Fig. 5. Time evolution of plasma-β (βpl) for all of our runs showing a gradual increasing nature throughout. The values of it obtained are much higher than unity indicating the presence of a thermally over-pressured cocoon.

3.2. Jet at an angle to the major axis

The simulation 3Dang_ref, where the jet propagates at an angle 30° to the major axis of the galaxy, still favours the formation of an X-shape morphology. However, as it deviates from the most favourable condition of wing formation, the prominence of the formed structure is less than the run 3Dmaj_ref (Rossi et al. 2017). In Fig. 6, we represent the density distribution of the galaxy along the plane y–z (left) and y–x (right) where the lateral expansion of the cocoon is still in progress. An asymmetry in wing formation, that is the bending of back-flowing materials before reaching centre can be seen in the y–x plane i.e. when viewed along the z-axis of the galaxy, where a similar bending of back-flowing plasma has also been observed in several XRGs (Cotton et al. 2020; Bruni et al. 2021). However, our structure is still in its initial stage of formation (3.91 Myr) and in this regard, it would be interesting to further follow its long term evolution. The lobe length obtained for this case is found to be 24% higher than in the case of 3Dmaj_ref at a time 3.65 Myr, whereas no significant difference in wing lengths is observed for either of the cases. This indicates the crucial role of the thermally over-pressured cocoon in driving the wings beside the leading role played by ambient at its first place. The higher lobe length obtained here is also expected due to the higher propagation speed of the jet (Rossi et al. 2017), which is generated due to the faster decay of ambient pressure along the jet propagation direction. The corresponding evolution of plasma-β follows a similar trend as 3Dmaj_ref (Fig. 5); however, the values obtained are slightly higher.

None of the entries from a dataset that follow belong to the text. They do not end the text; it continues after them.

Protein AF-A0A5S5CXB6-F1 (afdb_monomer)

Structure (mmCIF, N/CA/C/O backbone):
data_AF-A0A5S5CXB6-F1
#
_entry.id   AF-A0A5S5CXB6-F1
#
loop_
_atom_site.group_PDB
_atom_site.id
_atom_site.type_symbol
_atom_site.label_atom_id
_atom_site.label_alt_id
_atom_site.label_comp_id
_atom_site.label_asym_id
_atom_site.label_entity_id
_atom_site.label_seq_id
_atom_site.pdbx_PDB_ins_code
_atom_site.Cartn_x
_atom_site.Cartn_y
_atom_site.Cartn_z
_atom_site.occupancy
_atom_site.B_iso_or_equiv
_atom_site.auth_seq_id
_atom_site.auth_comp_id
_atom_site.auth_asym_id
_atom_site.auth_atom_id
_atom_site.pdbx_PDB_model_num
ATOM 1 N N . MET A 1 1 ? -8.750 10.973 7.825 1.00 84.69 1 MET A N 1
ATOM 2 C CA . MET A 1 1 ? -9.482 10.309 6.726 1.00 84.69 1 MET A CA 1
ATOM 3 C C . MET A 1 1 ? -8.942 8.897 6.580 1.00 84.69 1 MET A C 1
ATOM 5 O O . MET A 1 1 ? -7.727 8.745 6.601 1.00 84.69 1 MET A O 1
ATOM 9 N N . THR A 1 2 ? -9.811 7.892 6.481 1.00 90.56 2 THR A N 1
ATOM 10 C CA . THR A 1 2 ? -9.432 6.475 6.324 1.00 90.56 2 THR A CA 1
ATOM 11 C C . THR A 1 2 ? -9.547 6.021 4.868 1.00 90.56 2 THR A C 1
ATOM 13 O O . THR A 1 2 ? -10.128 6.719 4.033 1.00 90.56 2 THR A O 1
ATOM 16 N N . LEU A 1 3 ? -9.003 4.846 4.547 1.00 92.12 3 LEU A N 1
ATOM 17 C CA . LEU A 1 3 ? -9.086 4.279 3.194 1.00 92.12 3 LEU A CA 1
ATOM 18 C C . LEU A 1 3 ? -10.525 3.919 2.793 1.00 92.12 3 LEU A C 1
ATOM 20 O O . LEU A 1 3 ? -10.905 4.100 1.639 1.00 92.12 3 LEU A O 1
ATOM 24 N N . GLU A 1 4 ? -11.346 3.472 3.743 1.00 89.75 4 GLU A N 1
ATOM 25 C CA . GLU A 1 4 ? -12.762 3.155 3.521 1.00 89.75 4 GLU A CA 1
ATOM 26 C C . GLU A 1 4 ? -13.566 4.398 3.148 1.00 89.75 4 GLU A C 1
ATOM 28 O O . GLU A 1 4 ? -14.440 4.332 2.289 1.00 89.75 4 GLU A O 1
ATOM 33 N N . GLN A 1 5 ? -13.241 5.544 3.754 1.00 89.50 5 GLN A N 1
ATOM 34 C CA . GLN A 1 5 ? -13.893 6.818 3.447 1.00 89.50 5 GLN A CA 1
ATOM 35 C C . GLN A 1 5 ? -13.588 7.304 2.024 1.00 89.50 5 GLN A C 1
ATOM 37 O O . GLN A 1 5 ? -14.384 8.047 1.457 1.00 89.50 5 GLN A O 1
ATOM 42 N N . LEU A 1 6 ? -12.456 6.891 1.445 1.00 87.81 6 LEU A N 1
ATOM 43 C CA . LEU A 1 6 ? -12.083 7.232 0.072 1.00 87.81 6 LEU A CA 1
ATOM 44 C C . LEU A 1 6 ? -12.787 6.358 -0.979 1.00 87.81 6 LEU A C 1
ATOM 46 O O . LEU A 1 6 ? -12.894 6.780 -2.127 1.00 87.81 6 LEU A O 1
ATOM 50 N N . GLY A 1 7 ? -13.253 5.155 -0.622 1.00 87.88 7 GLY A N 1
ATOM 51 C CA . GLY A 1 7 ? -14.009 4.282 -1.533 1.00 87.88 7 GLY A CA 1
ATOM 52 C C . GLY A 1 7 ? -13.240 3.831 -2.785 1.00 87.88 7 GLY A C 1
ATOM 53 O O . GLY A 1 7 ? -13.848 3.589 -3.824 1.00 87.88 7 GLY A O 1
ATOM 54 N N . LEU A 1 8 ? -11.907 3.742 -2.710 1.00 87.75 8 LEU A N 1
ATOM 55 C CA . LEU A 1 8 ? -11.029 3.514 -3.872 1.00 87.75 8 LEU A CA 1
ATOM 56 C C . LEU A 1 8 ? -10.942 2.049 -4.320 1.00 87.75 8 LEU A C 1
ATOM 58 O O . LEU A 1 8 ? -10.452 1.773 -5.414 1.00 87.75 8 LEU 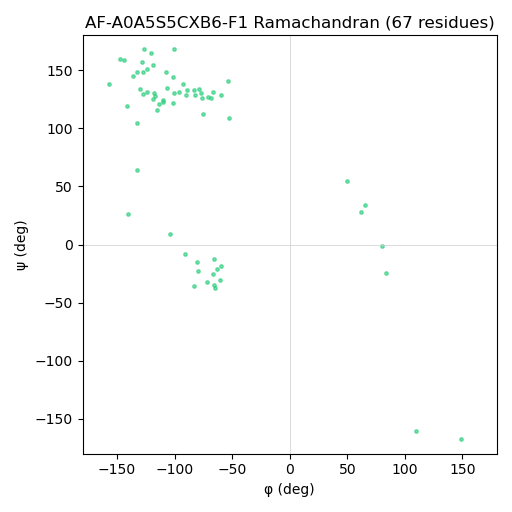A O 1
ATOM 62 N N . GLY A 1 9 ? -11.385 1.115 -3.479 1.00 88.94 9 GLY A N 1
ATOM 63 C CA . GLY A 1 9 ? -11.268 -0.315 -3.730 1.00 88.94 9 GLY A CA 1
ATOM 64 C C . GLY A 1 9 ? -11.117 -1.129 -2.444 1.00 88.94 9 GLY A C 1
ATOM 65 O O . GLY A 1 9 ? -11.363 -0.616 -1.349 1.00 88.94 9 GLY A O 1
ATOM 66 N N . PRO A 1 10 ? -10.739 -2.413 -2.564 1.00 93.25 10 PRO A N 1
ATOM 67 C CA . PRO A 1 10 ? -10.529 -3.277 -1.414 1.00 93.25 10 PRO A CA 1
ATOM 68 C C . PRO A 1 10 ? -9.325 -2.808 -0.594 1.00 93.25 10 PRO A C 1
ATOM 70 O O . PRO A 1 10 ? -8.232 -2.591 -1.121 1.00 93.25 10 PRO A O 1
ATOM 73 N N . VAL A 1 11 ? -9.527 -2.705 0.718 1.00 95.56 11 VAL A N 1
ATOM 74 C CA . VAL A 1 11 ? -8.445 -2.457 1.668 1.00 95.56 11 VAL A CA 1
ATOM 75 C C . VAL A 1 11 ? -7.767 -3.788 1.992 1.00 95.56 11 VAL A C 1
ATOM 77 O O . VAL A 1 11 ? -8.425 -4.790 2.274 1.00 95.56 11 VAL A O 1
ATOM 80 N N . VAL A 1 12 ? -6.441 -3.794 1.946 1.00 96.06 12 VAL A N 1
ATOM 81 C CA . VAL A 1 12 ? -5.587 -4.927 2.303 1.00 96.06 12 VAL A CA 1
ATOM 82 C C . VAL A 1 12 ? -4.681 -4.557 3.467 1.00 96.06 12 VAL A C 1
ATOM 84 O O . VAL A 1 12 ? -4.341 -3.390 3.663 1.00 96.06 12 VAL A O 1
ATOM 87 N N . ILE A 1 13 ? -4.263 -5.561 4.227 1.00 96.50 13 ILE A N 1
ATOM 88 C CA . ILE A 1 13 ? -3.143 -5.461 5.155 1.00 96.50 13 ILE A CA 1
ATOM 89 C C . ILE A 1 13 ? -1.901 -5.992 4.444 1.00 96.50 13 ILE A C 1
ATOM 91 O O . ILE A 1 13 ? -1.933 -7.068 3.845 1.00 96.50 13 ILE A O 1
ATOM 95 N N . ILE A 1 14 ? -0.814 -5.228 4.504 1.00 96.69 14 ILE A N 1
ATOM 96 C CA . ILE A 1 14 ? 0.498 -5.598 3.974 1.00 96.69 14 ILE A CA 1
ATOM 97 C C . ILE A 1 14 ? 1.453 -5.704 5.164 1.00 96.69 14 ILE A C 1
ATOM 99 O O . ILE A 1 14 ? 1.724 -4.716 5.849 1.00 96.69 14 ILE A O 1
ATOM 103 N N . GLU A 1 15 ? 1.963 -6.906 5.422 1.00 97.06 15 GLU A N 1
ATOM 104 C CA . GLU A 1 15 ? 2.844 -7.154 6.570 1.00 97.06 15 GLU A CA 1
ATOM 105 C C . GLU A 1 15 ? 4.233 -6.527 6.366 1.00 97.06 15 GLU A C 1
ATOM 107 O O . GLU A 1 15 ? 4.844 -6.056 7.325 1.00 97.06 15 GLU A O 1
ATOM 112 N N . SER A 1 16 ? 4.714 -6.452 5.120 1.00 96.75 16 SER A N 1
ATOM 113 C CA . SER A 1 16 ? 5.976 -5.789 4.771 1.00 96.75 16 SER A CA 1
ATOM 114 C C . SER A 1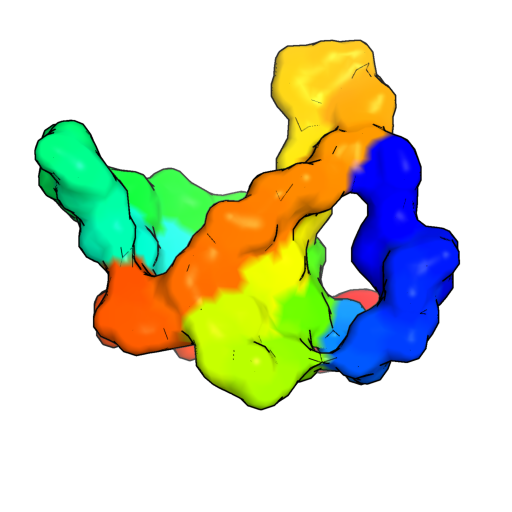 16 ? 5.866 -5.027 3.454 1.00 96.75 16 SER A C 1
ATOM 116 O O . SER A 1 16 ? 5.637 -5.627 2.406 1.00 96.75 16 SER A O 1
ATOM 118 N N . LEU A 1 17 ? 6.074 -3.713 3.494 1.00 96.44 17 LEU A N 1
ATOM 119 C CA . LEU A 1 17 ? 6.103 -2.846 2.321 1.00 96.44 17 LEU A CA 1
ATOM 120 C C . LEU A 1 17 ? 7.483 -2.191 2.186 1.00 96.44 17 LEU A C 1
ATOM 122 O O . LEU A 1 17 ? 7.990 -1.603 3.141 1.00 96.44 17 LEU A O 1
ATOM 126 N N . GLN A 1 18 ? 8.065 -2.258 0.990 1.00 97.12 18 GLN A N 1
ATOM 127 C CA . GLN A 1 18 ? 9.265 -1.515 0.613 1.00 97.12 18 GLN A CA 1
ATOM 128 C C . GLN A 1 18 ? 8.927 -0.561 -0.528 1.00 97.12 18 GLN A C 1
ATOM 130 O O . GLN A 1 18 ? 8.370 -0.973 -1.549 1.00 97.12 18 GLN A O 1
ATOM 135 N N . VAL A 1 19 ? 9.265 0.712 -0.351 1.00 96.38 19 VAL A N 1
ATOM 136 C CA . VAL A 1 19 ? 8.983 1.780 -1.312 1.00 96.38 19 VAL A CA 1
ATOM 137 C C . VAL A 1 19 ? 10.254 2.568 -1.574 1.00 96.38 19 VAL A C 1
ATOM 139 O O . VAL A 1 19 ? 10.945 2.958 -0.635 1.00 96.38 19 VAL A O 1
ATOM 142 N N . ASP A 1 20 ? 10.538 2.840 -2.839 1.00 96.69 20 ASP A N 1
ATOM 143 C CA . ASP A 1 20 ? 11.562 3.792 -3.240 1.00 96.69 20 ASP A CA 1
ATOM 144 C C . ASP A 1 20 ? 11.060 5.233 -3.054 1.00 96.69 20 ASP A C 1
ATOM 146 O O . ASP A 1 20 ? 9.988 5.618 -3.527 1.00 96.69 20 ASP A O 1
ATOM 150 N N . THR A 1 21 ? 11.813 6.053 -2.334 1.00 88.69 21 THR A N 1
ATOM 151 C CA . THR A 1 21 ? 11.482 7.454 -2.057 1.00 88.69 21 THR A CA 1
ATOM 152 C C . THR A 1 21 ? 12.580 8.360 -2.592 1.00 88.69 21 THR A C 1
ATOM 154 O O . THR A 1 21 ? 13.700 7.933 -2.850 1.00 88.69 21 THR A O 1
ATOM 157 N N . THR A 1 22 ? 12.299 9.658 -2.700 1.00 85.81 22 THR A N 1
ATOM 158 C CA . THR A 1 22 ? 13.313 10.645 -3.112 1.00 85.81 22 THR A CA 1
ATOM 159 C C . THR A 1 22 ? 14.525 10.695 -2.174 1.00 85.81 22 THR A C 1
ATOM 161 O O . THR A 1 22 ? 15.571 11.199 -2.562 1.00 85.81 22 THR A O 1
ATOM 164 N N . SER A 1 23 ? 14.388 10.181 -0.951 1.00 88.75 23 SER A N 1
ATOM 165 C CA . SER A 1 23 ? 15.425 10.100 0.081 1.00 88.75 23 SER A CA 1
ATOM 166 C C . SER A 1 23 ? 16.012 8.688 0.259 1.00 88.75 23 SER A C 1
ATOM 168 O O . SER A 1 23 ? 16.754 8.461 1.211 1.00 88.75 23 SER A O 1
ATOM 170 N N . GLY A 1 24 ? 15.682 7.737 -0.623 1.00 92.00 24 GLY A N 1
ATOM 171 C CA . GLY A 1 24 ? 16.095 6.330 -0.539 1.00 92.00 24 GLY A CA 1
ATOM 172 C C . GLY A 1 24 ? 14.943 5.379 -0.208 1.00 92.00 24 GLY A C 1
ATOM 173 O O . GLY A 1 24 ? 13.774 5.710 -0.380 1.00 92.00 24 GLY A O 1
ATOM 174 N N .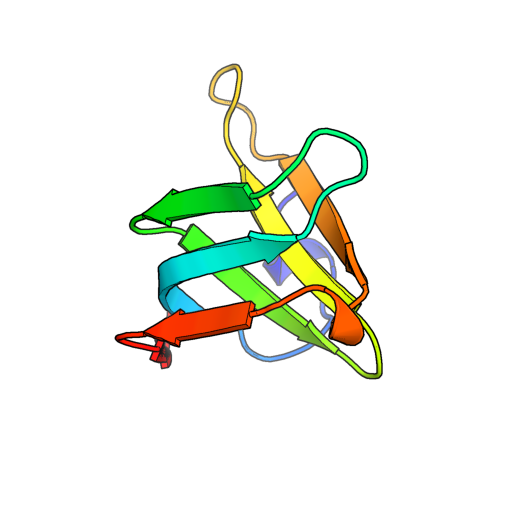 MET A 1 25 ? 15.242 4.178 0.278 1.00 95.12 25 MET A N 1
ATOM 175 C CA . MET A 1 25 ? 14.223 3.155 0.527 1.00 95.12 25 MET A CA 1
ATOM 176 C C . MET A 1 25 ? 13.509 3.362 1.871 1.00 95.12 25 MET A C 1
ATOM 178 O O . MET A 1 25 ? 14.150 3.432 2.918 1.00 95.12 25 MET A O 1
ATOM 182 N N . ARG A 1 26 ? 12.172 3.377 1.856 1.00 93.56 26 ARG A N 1
ATOM 183 C CA . ARG A 1 26 ? 11.333 3.311 3.059 1.00 93.56 26 ARG A CA 1
ATOM 184 C C . ARG A 1 26 ? 10.795 1.900 3.249 1.00 93.56 26 ARG A C 1
ATOM 186 O O . ARG A 1 26 ? 10.189 1.334 2.341 1.00 93.56 26 ARG A O 1
ATOM 193 N N . MET A 1 27 ? 10.954 1.378 4.461 1.00 93.88 27 MET A N 1
ATOM 194 C CA . MET A 1 27 ? 10.323 0.137 4.897 1.00 93.88 27 MET A CA 1
ATOM 195 C C . MET A 1 27 ? 9.182 0.444 5.861 1.00 93.88 27 MET A C 1
ATOM 197 O O . MET A 1 27 ? 9.322 1.256 6.775 1.00 93.88 27 MET A O 1
ATOM 201 N N . SER A 1 28 ? 8.047 -0.212 5.662 1.00 92.75 28 SER A N 1
ATOM 202 C CA . SER A 1 28 ? 6.895 -0.141 6.557 1.00 92.75 28 SER A CA 1
ATOM 203 C C . SER A 1 28 ? 6.394 -1.550 6.842 1.00 92.75 28 SER A C 1
ATOM 205 O O . SER A 1 28 ? 6.537 -2.449 6.013 1.00 92.75 28 SER A O 1
ATOM 207 N N . SER A 1 29 ? 5.841 -1.754 8.032 1.00 93.50 29 SER A N 1
ATOM 208 C CA . SER A 1 29 ? 5.291 -3.042 8.450 1.00 93.50 29 SER A CA 1
ATOM 209 C C . SER A 1 29 ? 3.869 -2.864 8.948 1.00 93.50 29 SER A C 1
ATOM 211 O O . SER A 1 29 ? 3.528 -1.801 9.466 1.00 93.50 29 SER A O 1
ATOM 213 N N . HIS A 1 30 ? 3.057 -3.901 8.751 1.00 93.56 30 HIS A N 1
ATOM 214 C CA . HIS A 1 30 ? 1.671 -3.963 9.208 1.00 93.56 30 HIS A CA 1
ATOM 215 C C . HIS A 1 30 ? 0.837 -2.725 8.827 1.00 93.56 30 HIS A C 1
ATOM 217 O O . HIS A 1 30 ? 0.244 -2.048 9.667 1.00 93.56 30 HIS A O 1
ATOM 223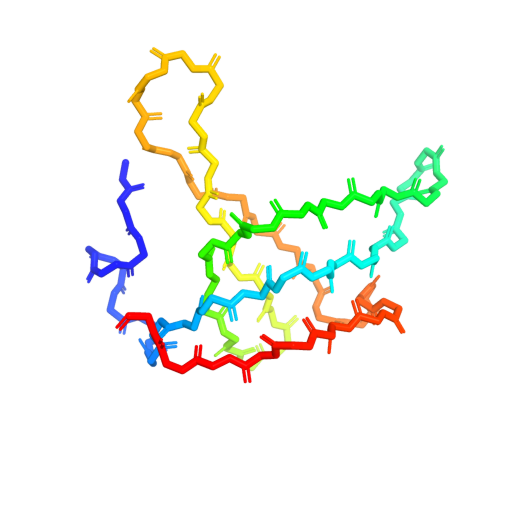 N N . ILE A 1 31 ? 0.822 -2.406 7.534 1.00 93.81 31 ILE A N 1
ATOM 224 C CA . ILE A 1 31 ? 0.119 -1.237 6.997 1.00 93.81 31 ILE A CA 1
ATOM 225 C C . ILE A 1 31 ? -1.209 -1.636 6.358 1.00 93.81 31 ILE A C 1
ATOM 227 O O . ILE A 1 31 ? -1.312 -2.673 5.701 1.00 93.81 31 ILE A O 1
ATOM 231 N N . ARG A 1 32 ? -2.220 -0.777 6.505 1.00 95.50 32 ARG A N 1
ATOM 232 C CA . ARG A 1 32 ? -3.459 -0.873 5.726 1.00 95.50 32 ARG A CA 1
ATOM 233 C C . ARG A 1 32 ? -3.277 -0.076 4.447 1.00 95.50 32 ARG A C 1
ATOM 235 O O . ARG A 1 32 ? -2.800 1.060 4.498 1.00 95.50 32 ARG A O 1
ATOM 242 N N . ALA A 1 33 ? -3.643 -0.653 3.314 1.00 95.81 33 ALA A N 1
ATOM 243 C CA . ALA A 1 33 ? -3.483 -0.002 2.030 1.00 95.81 33 ALA A CA 1
ATOM 244 C C . ALA A 1 33 ? -4.577 -0.365 1.028 1.00 95.81 33 ALA A C 1
ATOM 246 O O . ALA A 1 33 ? -5.234 -1.391 1.146 1.00 95.81 33 ALA A O 1
ATOM 247 N N . CYS A 1 34 ? -4.747 0.478 0.018 1.00 96.31 34 CYS A N 1
ATOM 248 C CA . CYS A 1 34 ? -5.570 0.217 -1.153 1.00 96.31 34 CYS A CA 1
ATOM 249 C C . CYS A 1 34 ? -4.725 0.458 -2.405 1.00 96.31 34 CYS A C 1
ATOM 251 O O . CYS A 1 34 ? -4.097 1.511 -2.542 1.00 96.31 34 CYS A O 1
ATOM 253 N N . PHE A 1 35 ? -4.720 -0.503 -3.328 1.00 92.94 35 PHE A N 1
ATOM 254 C CA . PHE A 1 35 ? -4.134 -0.317 -4.653 1.00 92.94 35 PHE A CA 1
ATOM 255 C C . PHE A 1 35 ? -5.207 0.207 -5.607 1.00 92.94 35 PHE A C 1
ATOM 257 O O . PHE A 1 35 ? -6.282 -0.379 -5.716 1.00 92.94 35 PHE A O 1
ATOM 264 N N . ALA A 1 36 ? -4.903 1.291 -6.312 1.00 92.56 36 ALA A N 1
ATOM 265 C CA . ALA A 1 36 ? -5.709 1.817 -7.408 1.00 92.56 36 ALA A CA 1
ATOM 266 C C . ALA A 1 36 ? -4.820 1.989 -8.656 1.00 92.56 36 ALA A C 1
ATOM 268 O O . ALA A 1 36 ? -3.593 1.898 -8.549 1.00 92.56 36 ALA A O 1
ATOM 269 N N . PRO A 1 37 ? -5.386 2.238 -9.851 1.00 94.12 37 PRO A N 1
ATOM 270 C CA . PRO A 1 37 ? -4.599 2.368 -11.077 1.00 94.12 37 PRO A CA 1
ATOM 271 C C . PRO A 1 37 ? -3.460 3.393 -10.946 1.00 94.12 37 PRO A C 1
ATOM 273 O O . PRO A 1 37 ? -3.695 4.596 -10.882 1.00 94.12 37 PRO A O 1
ATOM 276 N N . GLY A 1 38 ? -2.216 2.904 -10.896 1.00 95.00 38 GLY A N 1
ATOM 277 C CA . GLY A 1 38 ? -1.007 3.726 -10.781 1.00 95.00 38 GLY A CA 1
ATOM 278 C C . GLY A 1 38 ? -0.664 4.230 -9.373 1.00 95.00 38 GLY A C 1
ATOM 279 O O . GLY A 1 38 ? 0.384 4.857 -9.212 1.00 95.00 38 GLY A O 1
ATOM 280 N N . TRP A 1 39 ? -1.472 3.926 -8.353 1.00 96.19 39 TRP A N 1
ATOM 281 C CA . TRP A 1 39 ? -1.337 4.492 -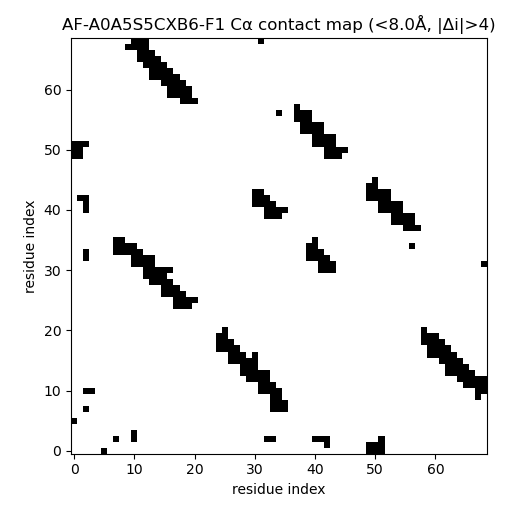7.008 1.00 96.19 39 TRP A CA 1
ATOM 282 C C . TRP A 1 39 ? -1.502 3.447 -5.901 1.00 96.19 39 TRP A C 1
ATOM 284 O O . TRP A 1 39 ? -2.317 2.531 -5.983 1.00 96.19 39 TRP A O 1
ATOM 294 N N . LEU A 1 40 ? -0.746 3.631 -4.828 1.00 95.88 40 LEU A N 1
ATOM 295 C CA . LEU A 1 40 ? -0.884 2.954 -3.550 1.00 95.88 40 LEU A CA 1
ATOM 296 C C . LEU A 1 40 ? -1.303 3.997 -2.512 1.00 95.88 40 LEU A C 1
ATOM 298 O O . LEU A 1 40 ? -0.586 4.967 -2.274 1.00 95.88 40 LEU A O 1
ATOM 302 N N . TYR A 1 41 ? -2.450 3.781 -1.885 1.00 96.12 41 TYR A N 1
ATOM 303 C CA . TYR A 1 41 ? -2.945 4.592 -0.780 1.00 96.12 41 TYR A CA 1
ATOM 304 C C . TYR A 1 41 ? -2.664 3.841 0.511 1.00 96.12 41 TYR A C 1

Fig. 6. Density distribution (log ρ) of run 3Dang_ref in the plane y–z (left) and y–x (right) showing the wing formation along the z and x axis respectively. The asymmetry in wing formation i.e. the bending of back-flowing materials before reaching centre can be seen here along the x-axis, whose morphological relevance is discussed in Sect. 3.2. The dynamical age of this structure is 3.91 Myr. Here lengths are defined with respect to 4 kpc.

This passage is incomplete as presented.